Whenever journalist and writer Raju Bharatan mentions an old film, he goes into complete detail about its music. And even more noteworthy, as he says, “I write purely from memory.”

“But memory can be dangerous.” he adds on a serious note. “You and I know these facts. Long after writing, I suddenly feel I have typed a mistake. And when I cross-check, I realise I was correct.”

At 82, Bharatan maintains a razor-sharp mind, and speaks with the encyclopaedic knowledge he has always been known for. The prolific writer has just released his latest book, Asha Bhosle – A Musical Biography, and happily announces: “I am the first person to write biographies about both the sisters, or at least I think so.”

This is his fourth book on music, but Bharatan is also renowned for his cricket journalism and radio commentary in the good old days. The first book, written in 1995, was Lata Mangeshkar: A Biography. Many years later, he wrote A Journey Down Melody Lane, which narrated various incidents about old Hindi film music, and Naushadnama, capturing the great music director Naushad’s life.

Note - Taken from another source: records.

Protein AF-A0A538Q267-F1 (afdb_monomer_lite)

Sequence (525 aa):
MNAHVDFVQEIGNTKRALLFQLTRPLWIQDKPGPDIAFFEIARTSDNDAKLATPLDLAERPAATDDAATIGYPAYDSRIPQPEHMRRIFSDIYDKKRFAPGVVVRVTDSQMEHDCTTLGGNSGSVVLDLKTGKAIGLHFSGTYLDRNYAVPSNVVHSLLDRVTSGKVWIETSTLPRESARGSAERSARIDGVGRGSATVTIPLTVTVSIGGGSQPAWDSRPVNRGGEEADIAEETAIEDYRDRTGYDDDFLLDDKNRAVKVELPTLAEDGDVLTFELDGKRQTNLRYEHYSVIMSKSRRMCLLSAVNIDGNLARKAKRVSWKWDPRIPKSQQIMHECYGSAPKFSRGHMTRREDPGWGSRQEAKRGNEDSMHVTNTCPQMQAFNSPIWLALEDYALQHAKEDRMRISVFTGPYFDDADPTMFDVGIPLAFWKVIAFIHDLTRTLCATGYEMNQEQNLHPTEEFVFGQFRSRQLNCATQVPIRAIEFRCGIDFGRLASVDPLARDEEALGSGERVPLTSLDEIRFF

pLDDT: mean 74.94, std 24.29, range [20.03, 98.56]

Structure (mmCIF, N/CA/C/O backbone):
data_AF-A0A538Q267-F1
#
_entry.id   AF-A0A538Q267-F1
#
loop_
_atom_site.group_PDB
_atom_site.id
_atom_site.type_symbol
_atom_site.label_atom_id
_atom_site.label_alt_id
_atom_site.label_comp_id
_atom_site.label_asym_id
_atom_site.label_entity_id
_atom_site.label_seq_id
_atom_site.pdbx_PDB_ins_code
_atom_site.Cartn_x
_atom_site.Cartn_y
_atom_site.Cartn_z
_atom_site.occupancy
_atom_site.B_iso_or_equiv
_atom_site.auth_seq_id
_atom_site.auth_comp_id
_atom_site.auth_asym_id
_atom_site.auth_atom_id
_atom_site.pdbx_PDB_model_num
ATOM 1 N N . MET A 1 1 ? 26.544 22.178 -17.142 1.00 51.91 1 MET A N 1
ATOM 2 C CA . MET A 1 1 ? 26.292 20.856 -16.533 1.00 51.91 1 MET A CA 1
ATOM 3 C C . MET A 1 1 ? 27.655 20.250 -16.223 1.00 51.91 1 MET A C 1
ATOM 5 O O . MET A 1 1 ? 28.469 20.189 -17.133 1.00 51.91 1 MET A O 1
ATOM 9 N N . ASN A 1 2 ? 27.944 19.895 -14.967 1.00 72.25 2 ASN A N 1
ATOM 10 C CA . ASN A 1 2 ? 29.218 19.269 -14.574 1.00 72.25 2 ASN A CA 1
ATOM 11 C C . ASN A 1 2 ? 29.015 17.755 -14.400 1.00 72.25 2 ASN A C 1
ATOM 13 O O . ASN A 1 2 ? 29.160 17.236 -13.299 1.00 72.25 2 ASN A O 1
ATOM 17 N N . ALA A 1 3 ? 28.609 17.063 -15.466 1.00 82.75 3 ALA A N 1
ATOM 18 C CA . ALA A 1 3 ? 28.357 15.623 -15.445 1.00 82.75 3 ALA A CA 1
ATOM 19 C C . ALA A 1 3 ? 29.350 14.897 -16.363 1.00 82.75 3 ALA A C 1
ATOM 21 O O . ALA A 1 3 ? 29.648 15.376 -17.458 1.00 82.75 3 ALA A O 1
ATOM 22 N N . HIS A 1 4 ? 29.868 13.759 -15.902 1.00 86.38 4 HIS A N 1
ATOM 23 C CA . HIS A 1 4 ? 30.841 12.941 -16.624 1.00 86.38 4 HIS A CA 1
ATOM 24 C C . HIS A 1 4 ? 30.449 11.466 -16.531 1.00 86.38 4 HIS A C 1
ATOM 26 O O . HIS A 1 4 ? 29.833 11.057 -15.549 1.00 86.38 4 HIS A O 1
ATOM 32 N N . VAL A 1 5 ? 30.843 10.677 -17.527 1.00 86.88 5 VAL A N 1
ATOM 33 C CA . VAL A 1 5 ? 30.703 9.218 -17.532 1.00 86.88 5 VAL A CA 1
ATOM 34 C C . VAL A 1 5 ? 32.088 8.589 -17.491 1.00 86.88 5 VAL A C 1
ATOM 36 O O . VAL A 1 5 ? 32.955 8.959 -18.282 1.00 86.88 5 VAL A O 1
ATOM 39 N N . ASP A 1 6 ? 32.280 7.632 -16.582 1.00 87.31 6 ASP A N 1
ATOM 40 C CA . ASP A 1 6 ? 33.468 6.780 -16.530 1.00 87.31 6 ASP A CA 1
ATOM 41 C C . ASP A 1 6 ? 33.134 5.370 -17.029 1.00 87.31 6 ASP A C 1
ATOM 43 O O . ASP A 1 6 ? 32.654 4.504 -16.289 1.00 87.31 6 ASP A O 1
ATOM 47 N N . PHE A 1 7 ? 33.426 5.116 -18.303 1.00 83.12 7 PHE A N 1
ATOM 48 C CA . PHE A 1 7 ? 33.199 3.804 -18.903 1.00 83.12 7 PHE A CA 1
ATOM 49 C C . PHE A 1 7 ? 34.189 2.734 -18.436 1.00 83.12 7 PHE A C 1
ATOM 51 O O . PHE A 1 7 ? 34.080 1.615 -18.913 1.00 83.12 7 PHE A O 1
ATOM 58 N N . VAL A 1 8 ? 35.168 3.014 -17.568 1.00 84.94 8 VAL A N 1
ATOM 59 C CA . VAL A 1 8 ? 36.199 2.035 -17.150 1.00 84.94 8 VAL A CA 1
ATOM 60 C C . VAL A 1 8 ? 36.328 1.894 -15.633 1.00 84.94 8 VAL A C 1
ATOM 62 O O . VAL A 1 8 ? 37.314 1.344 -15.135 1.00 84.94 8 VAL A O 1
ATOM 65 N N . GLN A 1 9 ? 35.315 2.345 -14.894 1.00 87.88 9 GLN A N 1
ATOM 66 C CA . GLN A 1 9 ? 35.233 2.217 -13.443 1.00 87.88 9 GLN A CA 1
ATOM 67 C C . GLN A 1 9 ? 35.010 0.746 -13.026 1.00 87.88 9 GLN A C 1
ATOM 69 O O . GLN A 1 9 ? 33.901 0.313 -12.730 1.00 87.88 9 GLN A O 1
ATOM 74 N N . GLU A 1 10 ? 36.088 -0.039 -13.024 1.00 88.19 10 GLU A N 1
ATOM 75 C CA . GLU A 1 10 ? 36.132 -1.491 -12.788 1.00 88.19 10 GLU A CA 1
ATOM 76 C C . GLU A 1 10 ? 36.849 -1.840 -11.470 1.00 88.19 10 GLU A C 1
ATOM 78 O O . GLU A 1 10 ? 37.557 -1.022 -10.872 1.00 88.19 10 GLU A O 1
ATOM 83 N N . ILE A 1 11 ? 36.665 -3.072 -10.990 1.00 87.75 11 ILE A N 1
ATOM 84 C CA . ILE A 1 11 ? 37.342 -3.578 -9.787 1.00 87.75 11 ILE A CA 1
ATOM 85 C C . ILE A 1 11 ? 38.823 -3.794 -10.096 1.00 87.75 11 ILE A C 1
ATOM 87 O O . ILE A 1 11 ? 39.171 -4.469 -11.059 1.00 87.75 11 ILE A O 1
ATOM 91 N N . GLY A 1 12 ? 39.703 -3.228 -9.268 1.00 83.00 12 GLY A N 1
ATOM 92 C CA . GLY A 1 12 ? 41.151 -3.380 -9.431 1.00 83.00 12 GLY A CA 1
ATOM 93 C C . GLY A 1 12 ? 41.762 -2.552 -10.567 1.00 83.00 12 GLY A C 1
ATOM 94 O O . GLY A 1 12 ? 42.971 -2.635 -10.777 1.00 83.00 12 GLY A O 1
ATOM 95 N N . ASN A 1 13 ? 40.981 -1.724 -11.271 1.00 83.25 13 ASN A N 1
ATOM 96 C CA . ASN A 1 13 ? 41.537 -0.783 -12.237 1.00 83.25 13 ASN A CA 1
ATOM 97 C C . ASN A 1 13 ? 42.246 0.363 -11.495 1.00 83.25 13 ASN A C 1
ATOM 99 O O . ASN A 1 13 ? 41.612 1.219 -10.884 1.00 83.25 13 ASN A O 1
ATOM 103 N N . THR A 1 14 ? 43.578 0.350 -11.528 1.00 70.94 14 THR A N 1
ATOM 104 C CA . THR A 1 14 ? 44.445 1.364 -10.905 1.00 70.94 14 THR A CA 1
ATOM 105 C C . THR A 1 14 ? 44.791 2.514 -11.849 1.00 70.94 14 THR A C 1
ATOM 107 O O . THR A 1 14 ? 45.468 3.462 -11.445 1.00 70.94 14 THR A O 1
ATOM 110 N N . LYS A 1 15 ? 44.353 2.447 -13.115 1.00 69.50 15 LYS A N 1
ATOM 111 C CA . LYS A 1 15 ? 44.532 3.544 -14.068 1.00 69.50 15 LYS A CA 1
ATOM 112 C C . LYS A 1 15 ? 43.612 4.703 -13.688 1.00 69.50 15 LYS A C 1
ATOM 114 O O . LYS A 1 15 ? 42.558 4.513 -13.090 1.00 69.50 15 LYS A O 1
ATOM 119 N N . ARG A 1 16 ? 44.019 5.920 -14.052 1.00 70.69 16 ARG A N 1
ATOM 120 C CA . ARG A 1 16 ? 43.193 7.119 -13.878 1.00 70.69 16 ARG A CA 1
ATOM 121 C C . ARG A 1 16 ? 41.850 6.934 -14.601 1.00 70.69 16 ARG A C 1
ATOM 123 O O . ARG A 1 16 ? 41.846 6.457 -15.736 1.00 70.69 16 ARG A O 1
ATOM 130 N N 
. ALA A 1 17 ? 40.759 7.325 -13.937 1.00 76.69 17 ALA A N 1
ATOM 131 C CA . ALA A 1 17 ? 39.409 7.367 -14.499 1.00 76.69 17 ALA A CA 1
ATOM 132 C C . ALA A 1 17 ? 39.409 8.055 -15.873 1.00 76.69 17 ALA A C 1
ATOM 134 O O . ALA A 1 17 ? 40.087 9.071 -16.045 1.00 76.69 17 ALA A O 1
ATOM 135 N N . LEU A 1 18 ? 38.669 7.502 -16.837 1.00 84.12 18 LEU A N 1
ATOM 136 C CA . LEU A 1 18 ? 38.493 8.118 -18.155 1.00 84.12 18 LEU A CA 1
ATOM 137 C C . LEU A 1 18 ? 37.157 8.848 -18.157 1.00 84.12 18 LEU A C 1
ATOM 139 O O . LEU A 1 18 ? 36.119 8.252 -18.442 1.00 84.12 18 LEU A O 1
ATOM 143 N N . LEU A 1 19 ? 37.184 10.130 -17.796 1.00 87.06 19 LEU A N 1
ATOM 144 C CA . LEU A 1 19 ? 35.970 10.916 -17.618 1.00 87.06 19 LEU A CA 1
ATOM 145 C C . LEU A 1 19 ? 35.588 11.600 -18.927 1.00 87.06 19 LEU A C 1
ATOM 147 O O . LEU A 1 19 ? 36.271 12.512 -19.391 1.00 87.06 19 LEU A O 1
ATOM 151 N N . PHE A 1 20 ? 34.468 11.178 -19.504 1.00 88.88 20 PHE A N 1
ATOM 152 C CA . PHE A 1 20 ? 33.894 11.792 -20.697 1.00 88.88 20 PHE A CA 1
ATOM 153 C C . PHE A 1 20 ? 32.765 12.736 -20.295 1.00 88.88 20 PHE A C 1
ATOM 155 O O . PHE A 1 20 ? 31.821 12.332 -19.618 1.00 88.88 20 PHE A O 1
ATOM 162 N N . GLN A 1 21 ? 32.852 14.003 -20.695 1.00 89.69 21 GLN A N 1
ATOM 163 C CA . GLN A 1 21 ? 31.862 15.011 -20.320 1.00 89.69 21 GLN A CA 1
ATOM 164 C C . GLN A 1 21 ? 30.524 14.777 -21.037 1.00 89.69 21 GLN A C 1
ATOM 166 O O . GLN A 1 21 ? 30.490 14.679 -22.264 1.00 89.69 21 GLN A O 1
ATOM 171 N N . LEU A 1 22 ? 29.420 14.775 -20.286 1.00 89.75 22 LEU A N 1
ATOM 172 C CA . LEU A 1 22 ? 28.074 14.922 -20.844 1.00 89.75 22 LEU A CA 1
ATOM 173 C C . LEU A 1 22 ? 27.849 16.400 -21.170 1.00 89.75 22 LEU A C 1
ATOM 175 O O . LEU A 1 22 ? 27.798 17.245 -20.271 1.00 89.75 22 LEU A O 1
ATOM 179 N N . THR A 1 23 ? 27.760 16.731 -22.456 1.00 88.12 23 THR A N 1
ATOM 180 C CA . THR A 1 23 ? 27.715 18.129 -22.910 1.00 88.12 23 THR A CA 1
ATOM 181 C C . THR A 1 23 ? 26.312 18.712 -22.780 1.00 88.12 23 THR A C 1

As for the journalist’s choice to document Bhosle’s life, he says, “I started writing it on September 17, 2015.” Bharatan continues, “My basic idea was to talk about how she took so long to make a mark, and how three composers — O.P. Nayyar, S.D. Burman and R.D. Burman — played a role in her success,” he adds.

Suddenly, this Bandra East drawing room we are sitting in is entirely engulfed in nostalgia. Most sentences begin with, “You see, Naren…”

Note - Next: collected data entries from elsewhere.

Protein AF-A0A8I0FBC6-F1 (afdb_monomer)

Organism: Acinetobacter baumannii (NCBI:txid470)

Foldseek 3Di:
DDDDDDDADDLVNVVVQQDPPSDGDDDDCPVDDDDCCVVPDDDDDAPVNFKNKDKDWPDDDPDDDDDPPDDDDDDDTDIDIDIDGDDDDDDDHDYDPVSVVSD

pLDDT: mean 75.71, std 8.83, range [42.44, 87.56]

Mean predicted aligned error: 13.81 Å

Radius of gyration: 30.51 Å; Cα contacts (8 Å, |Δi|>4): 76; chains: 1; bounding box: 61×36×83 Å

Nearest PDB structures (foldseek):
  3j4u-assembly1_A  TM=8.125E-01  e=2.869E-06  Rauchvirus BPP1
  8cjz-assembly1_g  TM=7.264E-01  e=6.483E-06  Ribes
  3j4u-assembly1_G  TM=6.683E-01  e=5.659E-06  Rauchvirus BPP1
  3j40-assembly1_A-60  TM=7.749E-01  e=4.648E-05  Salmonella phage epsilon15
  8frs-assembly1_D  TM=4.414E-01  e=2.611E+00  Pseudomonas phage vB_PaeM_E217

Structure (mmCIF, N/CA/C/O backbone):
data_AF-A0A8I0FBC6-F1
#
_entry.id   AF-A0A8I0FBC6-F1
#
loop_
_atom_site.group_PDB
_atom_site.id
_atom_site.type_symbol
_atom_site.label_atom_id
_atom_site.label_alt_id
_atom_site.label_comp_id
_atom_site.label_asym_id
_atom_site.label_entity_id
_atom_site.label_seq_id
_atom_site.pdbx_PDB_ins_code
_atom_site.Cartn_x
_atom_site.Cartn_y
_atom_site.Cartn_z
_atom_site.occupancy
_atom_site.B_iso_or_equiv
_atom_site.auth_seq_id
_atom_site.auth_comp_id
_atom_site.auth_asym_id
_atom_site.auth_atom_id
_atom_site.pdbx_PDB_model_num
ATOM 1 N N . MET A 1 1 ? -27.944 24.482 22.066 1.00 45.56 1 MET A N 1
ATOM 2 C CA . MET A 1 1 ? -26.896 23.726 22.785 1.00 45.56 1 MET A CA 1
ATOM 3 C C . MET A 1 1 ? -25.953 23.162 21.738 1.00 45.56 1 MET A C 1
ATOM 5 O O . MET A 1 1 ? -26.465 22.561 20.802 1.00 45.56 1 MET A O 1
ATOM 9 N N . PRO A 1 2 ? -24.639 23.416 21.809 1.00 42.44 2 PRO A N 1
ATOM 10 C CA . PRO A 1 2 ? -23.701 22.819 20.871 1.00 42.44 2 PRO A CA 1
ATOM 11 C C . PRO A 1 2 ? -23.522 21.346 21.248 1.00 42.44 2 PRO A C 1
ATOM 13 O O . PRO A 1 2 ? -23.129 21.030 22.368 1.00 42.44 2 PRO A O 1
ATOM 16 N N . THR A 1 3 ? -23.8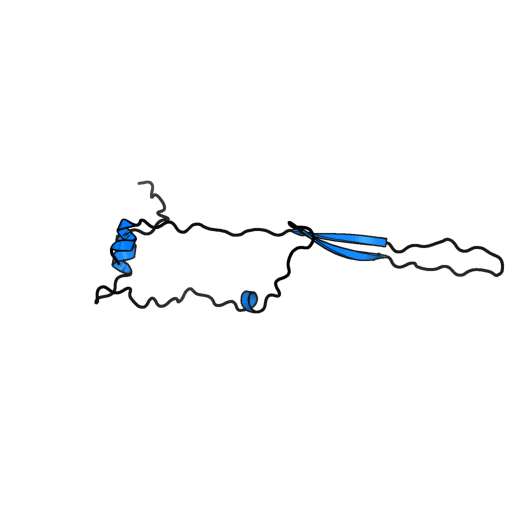82 20.447 20.340 1.00 56.06 3 THR A N 1
ATOM 17 C CA . THR A 1 3 ? -23.753 19.003 20.537 1.00 56.06 3 THR A CA 1
ATOM 18 C C . THR A 1 3 ? -22.308 18.611 20.248 1.00 56.06 3 THR A C 1
ATOM 20 O O . THR A 1 3 ? -21.844 18.754 19.119 1.00 56.06 3 THR A O 1
ATOM 23 N N . ILE A 1 4 ? -21.580 18.156 21.266 1.00 66.94 4 ILE A N 1
ATOM 24 C CA . ILE A 1 4 ? -20.266 17.538 21.070 1.00 66.94 4 ILE A CA 1
ATOM 25 C C . ILE A 1 4 ? -20.509 16.161 20.448 1.00 66.94 4 ILE A C 1
ATOM 27 O O . ILE A 1 4 ? -21.293 15.374 20.976 1.00 66.94 4 ILE A O 1
ATOM 31 N N . VAL A 1 5 ? -19.871 15.884 19.312 1.00 70.62 5 VAL A N 1
ATOM 32 C CA . VAL A 1 5 ? -19.895 14.553 18.696 1.00 70.62 5 VAL A CA 1
ATOM 33 C C . VAL A 1 5 ? -19.038 13.630 19.559 1.00 70.62 5 VAL A C 1
ATOM 35 O O . VAL A 1 5 ? -17.849 13.877 19.739 1.00 70.62 5 VAL A O 1
ATOM 38 N N . GLN A 1 6 ? -19.654 12.598 20.129 1.00 71.25 6 GLN A N 1
ATOM 39 C CA . GLN A 1 6 ? -19.005 11.660 21.039 1.00 71.25 6 GLN A CA 1
ATOM 40 C C . GLN A 1 6 ? -18.435 10.483 20.234 1.00 71.25 6 GLN A C 1
ATOM 42 O O . GLN A 1 6 ? -19.183 9.775 19.568 1.00 71.25 6 GLN A O 1
ATOM 47 N N . THR A 1 7 ? -17.108 10.318 20.242 1.00 75.50 7 THR A N 1
ATOM 48 C CA . THR A 1 7 ? -16.386 9.309 19.435 1.00 75.50 7 THR A CA 1
ATOM 49 C C . THR A 1 7 ? -15.997 8.055 20.212 1.00 75.50 7 THR A C 1
ATOM 51 O O . THR A 1 7 ? -15.678 7.040 19.601 1.00 75.50 7 THR A O 1
ATOM 54 N N . ASN A 1 8 ? -16.010 8.127 21.543 1.00 77.12 8 ASN A N 1
ATOM 55 C CA . ASN A 1 8 ? -15.572 7.049 22.425 1.00 77.12 8 ASN A CA 1
ATOM 56 C C . ASN A 1 8 ? -16.793 6.337 23.020 1.00 77.12 8 ASN A C 1
ATOM 58 O O . ASN A 1 8 ? -17.792 7.009 23.306 1.00 77.12 8 ASN A O 1
ATOM 62 N N . PRO A 1 9 ? -16.717 5.013 23.242 1.00 77.00 9 PRO A N 1
ATOM 63 C CA . PRO A 1 9 ? -17.830 4.248 23.781 1.00 77.00 9 PRO A CA 1
ATOM 64 C C . PRO A 1 9 ? -18.195 4.726 25.184 1.00 77.00 9 PRO A C 1
ATOM 66 O O . PRO A 1 9 ? -17.338 5.000 26.029 1.00 77.00 9 PRO A O 1
ATOM 69 N N . THR A 1 10 ? -19.494 4.821 25.422 1.00 79.19 10 THR A N 1
ATOM 70 C CA . THR A 1 10 ? -20.071 5.317 26.667 1.00 79.19 10 THR A CA 1
ATOM 71 C C . THR A 1 10 ? -20.696 4.191 27.474 1.00 79.19 10 THR A C 1
ATOM 73 O O . THR A 1 10 ? -20.957 3.099 26.969 1.00 79.19 10 THR A O 1
ATOM 76 N N . LEU A 1 11 ? -21.015 4.468 28.740 1.00 68.19 11 LEU A N 1
ATOM 77 C CA . LEU A 1 11 ? -21.741 3.515 29.579 1.00 68.19 11 LEU A CA 1
ATOM 78 C C . LEU A 1 11 ? -23.118 3.159 28.991 1.00 68.19 11 LEU A C 1
ATOM 80 O O . LEU A 1 11 ? -23.584 2.037 29.167 1.00 68.19 11 LEU A O 1
ATOM 84 N N . ALA A 1 12 ? -23.749 4.085 28.259 1.00 73.06 12 ALA A N 1
ATOM 85 C CA . ALA A 1 12 ? -25.005 3.828 27.559 1.00 73.06 12 ALA A CA 1
ATOM 86 C C . ALA A 1 12 ? -24.822 2.840 26.395 1.00 73.06 12 ALA A C 1
ATOM 88 O O . ALA A 1 12 ? -25.658 1.954 26.221 1.00 73.06 12 ALA A O 1
ATOM 89 N N . ASP A 1 13 ? -23.711 2.935 25.658 1.00 71.56 13 ASP A N 1
ATOM 90 C CA . ASP A 1 13 ? -23.384 1.992 24.582 1.00 71.56 13 ASP A CA 1
ATOM 91 C C . ASP A 1 13 ? -23.110 0.593 25.146 1.00 71.56 13 ASP A C 1
ATOM 93 O O . ASP A 1 13 ? -23.587 -0.405 24.609 1.00 71.56 13 ASP A O 1
ATOM 97 N N . VAL A 1 14 ? -22.401 0.498 26.275 1.00 70.88 14 VAL A N 1
ATOM 98 C CA . VAL A 1 14 ? -22.153 -0.786 26.953 1.00 70.88 14 VAL A CA 1
ATOM 99 C C . VAL A 1 14 ? -23.452 -1.397 27.475 1.00 70.88 14 VAL A C 1
ATOM 101 O O . VAL A 1 14 ? -23.711 -2.571 27.222 1.00 70.88 14 VAL A O 1
ATOM 104 N N . ALA A 1 15 ? -24.307 -0.607 28.128 1.00 68.50 15 ALA A N 1
ATOM 105 C CA . ALA A 1 15 ? -25.599 -1.077 28.625 1.00 68.50 15 ALA A CA 1
ATOM 106 C C . ALA A 1 15 ? -26.531 -1.555 27.498 1.00 68.50 15 ALA A C 1
ATOM 108 O O . ALA A 1 15 ? -27.283 -2.504 27.697 1.00 68.50 15 ALA A O 1
ATOM 109 N N . HIS A 1 16 ? -26.465 -0.937 26.313 1.00 70.12 16 HIS A N 1
ATOM 110 C CA . HIS A 1 16 ? -27.222 -1.380 25.139 1.00 70.12 16 HIS A CA 1
ATOM 111 C C . HIS A 1 16 ? -26.704 -2.709 24.562 1.00 70.12 16 HIS A C 1
ATOM 113 O O . HIS A 1 16 ? -27.485 -3.505 24.044 1.00 70.12 16 HIS A O 1
ATOM 119 N N . ASN A 1 17 ? -25.397 -2.963 24.674 1.00 67.50 17 ASN A N 1
ATOM 120 C CA . ASN A 1 17 ? -24.750 -4.172 24.161 1.00 67.50 17 ASN A CA 1
ATOM 121 C C . ASN A 1 17 ? -24.821 -5.374 25.127 1.00 67.50 17 ASN A C 1
ATOM 123 O O . ASN A 1 17 ? -24.623 -6.518 24.705 1.00 67.50 17 ASN A O 1
ATOM 127 N N . ILE A 1 18 ? -25.108 -5.148 26.414 1.00 67.88 18 ILE A N 1
ATOM 128 C CA . ILE A 1 18 ? -25.314 -6.214 27.403 1.00 67.88 18 ILE A CA 1
ATOM 129 C C . ILE A 1 18 ? -26.735 -6.774 27.245 1.00 67.88 18 ILE A C 1
ATOM 131 O O . ILE A 1 18 ? -27.733 -6.097 27.488 1.00 67.88 18 ILE A O 1
ATOM 135 N N . GLY A 1 19 ? -26.832 -8.039 26.832 1.00 63.91 19 GLY A N 1
ATOM 136 C CA . GLY A 1 19 ? -28.102 -8.751 26.731 1.00 63.91 19 GLY A CA 1
ATOM 137 C C . GLY A 1 19 ? -28.673 -9.137 28.100 1.00 63.91 19 GLY A C 1
ATOM 138 O O . GLY A 1 19 ? -28.032 -9.001 29.139 1.00 63.91 19 GLY A O 1
ATOM 139 N N . THR A 1 20 ? -29.875 -9.718 28.103 1.00 60.72 20 THR A N 1
ATOM 140 C CA . THR A 1 20 ? -30.678 -10.067 29.298 1.00 60.72 20 THR A CA 1
ATOM 141 C C . THR A 1 20 ? -30.005 -11.037 30.290 1.00 60.72 20 THR A C 1
ATOM 143 O O . THR A 1 20 ? -30.570 -11.325 31.338 1.00 60.72 20 THR A O 1
ATOM 146 N N . ASN A 1 21 ? -28.813 -11.558 29.981 1.00 56.34 21 ASN A N 1
ATOM 147 C CA . ASN A 1 21 ? -28.101 -12.566 30.771 1.00 56.34 21 ASN A CA 1
ATOM 148 C C . ASN A 1 21 ? -26.700 -12.109 31.225 1.00 56.34 21 ASN A C 1
ATOM 150 O O . ASN A 1 21 ? -25.805 -12.942 31.358 1.00 56.34 21 ASN A O 1
ATOM 154 N N . SER A 1 22 ? -26.478 -10.795 31.374 1.00 59.50 22 SER A N 1
ATOM 155 C CA . SER A 1 22 ? -25.165 -10.220 31.729 1.00 59.50 22 SER A CA 1
ATOM 156 C C . SER A 1 22 ? -24.028 -10.700 30.816 1.00 59.50 22 SER A C 1
ATOM 158 O O . SER A 1 22 ? -22.888 -10.854 31.236 1.00 59.50 22 SER A O 1
ATOM 160 N N . LYS A 1 23 ? -24.365 -10.997 29.559 1.00 61.25 23 LYS A N 1
ATOM 161 C CA . LYS A 1 23 ? -23.441 -11.393 28.497 1.00 61.25 23 LYS A CA 1
ATOM 162 C C . LYS A 1 23 ? -23.694 -10.488 27.306 1.00 61.25 23 LYS A C 1
ATOM 164 O O . LYS A 1 23 ? -24.847 -10.133 27.046 1.00 61.25 23 LYS A O 1
ATOM 169 N N . VAL A 1 24 ? -22.632 -10.143 26.585 1.00 64.81 24 VAL A N 1
ATOM 170 C CA . VAL A 1 24 ? -22.730 -9.387 25.332 1.00 64.81 24 VAL A CA 1
ATOM 171 C C . VAL A 1 24 ? -23.693 -10.117 24.390 1.00 64.81 24 VAL A C 1
ATOM 173 O O . VAL A 1 24 ? -23.552 -11.320 24.153 1.00 64.81 24 VAL A O 1
ATOM 176 N N . GLY A 1 25 ? -24.729 -9.410 23.937 1.00 63.47 25 GLY A N 1
ATOM 177 C CA . GLY A 1 25 ? -25.763 -9.972 23.071 1.00 63.47 25 GLY A CA 1
ATOM 178 C C . GLY A 1 25 ? -25.217 -10.327 21.687 1.00 63.47 25 GLY A C 1
ATOM 179 O O . GLY A 1 25 ? -24.233 -9.753 21.229 1.00 63.47 25 GLY A O 1
ATOM 180 N N . ALA A 1 26 ? -25.865 -11.266 20.995 1.00 61.59 26 ALA A N 1
ATOM 181 C CA . ALA A 1 26 ? -25.558 -11.525 19.592 1.00 61.59 26 ALA A CA 1
ATOM 182 C C . ALA A 1 26 ? -25.991 -10.314 18.747 1.00 61.59 26 ALA A C 1
ATOM 184 O O . ALA A 1 26 ? -27.185 -10.063 18.583 1.00 61.59 26 ALA A O 1
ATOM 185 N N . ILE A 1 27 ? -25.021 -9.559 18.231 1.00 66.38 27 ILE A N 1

He says, “Those days — and I am talking of the 1950s — Lata Mangeshkar was the first choice for all composers, except O.P. Nayyar. Shankar-Jaikishen and Madan Mohan hardly gave Asha a chance, Salil (Chowdhury) was obviously pro-Lata and Naushad (Ali) preferred Lata’s voice for many years. O.P. was the only one who groomed and moulded Asha.”

According to Bharatan, Nayyar knew Bhosle’s limitations: “He figured she initially could not sing the high notes, so he wrote songs to suit her range. But to give credit to Asha, she overcame that weakness later,” he says. “With R.D., it was mainly the high notes, except the odd examples like Ijaazat, where she showed her other class.”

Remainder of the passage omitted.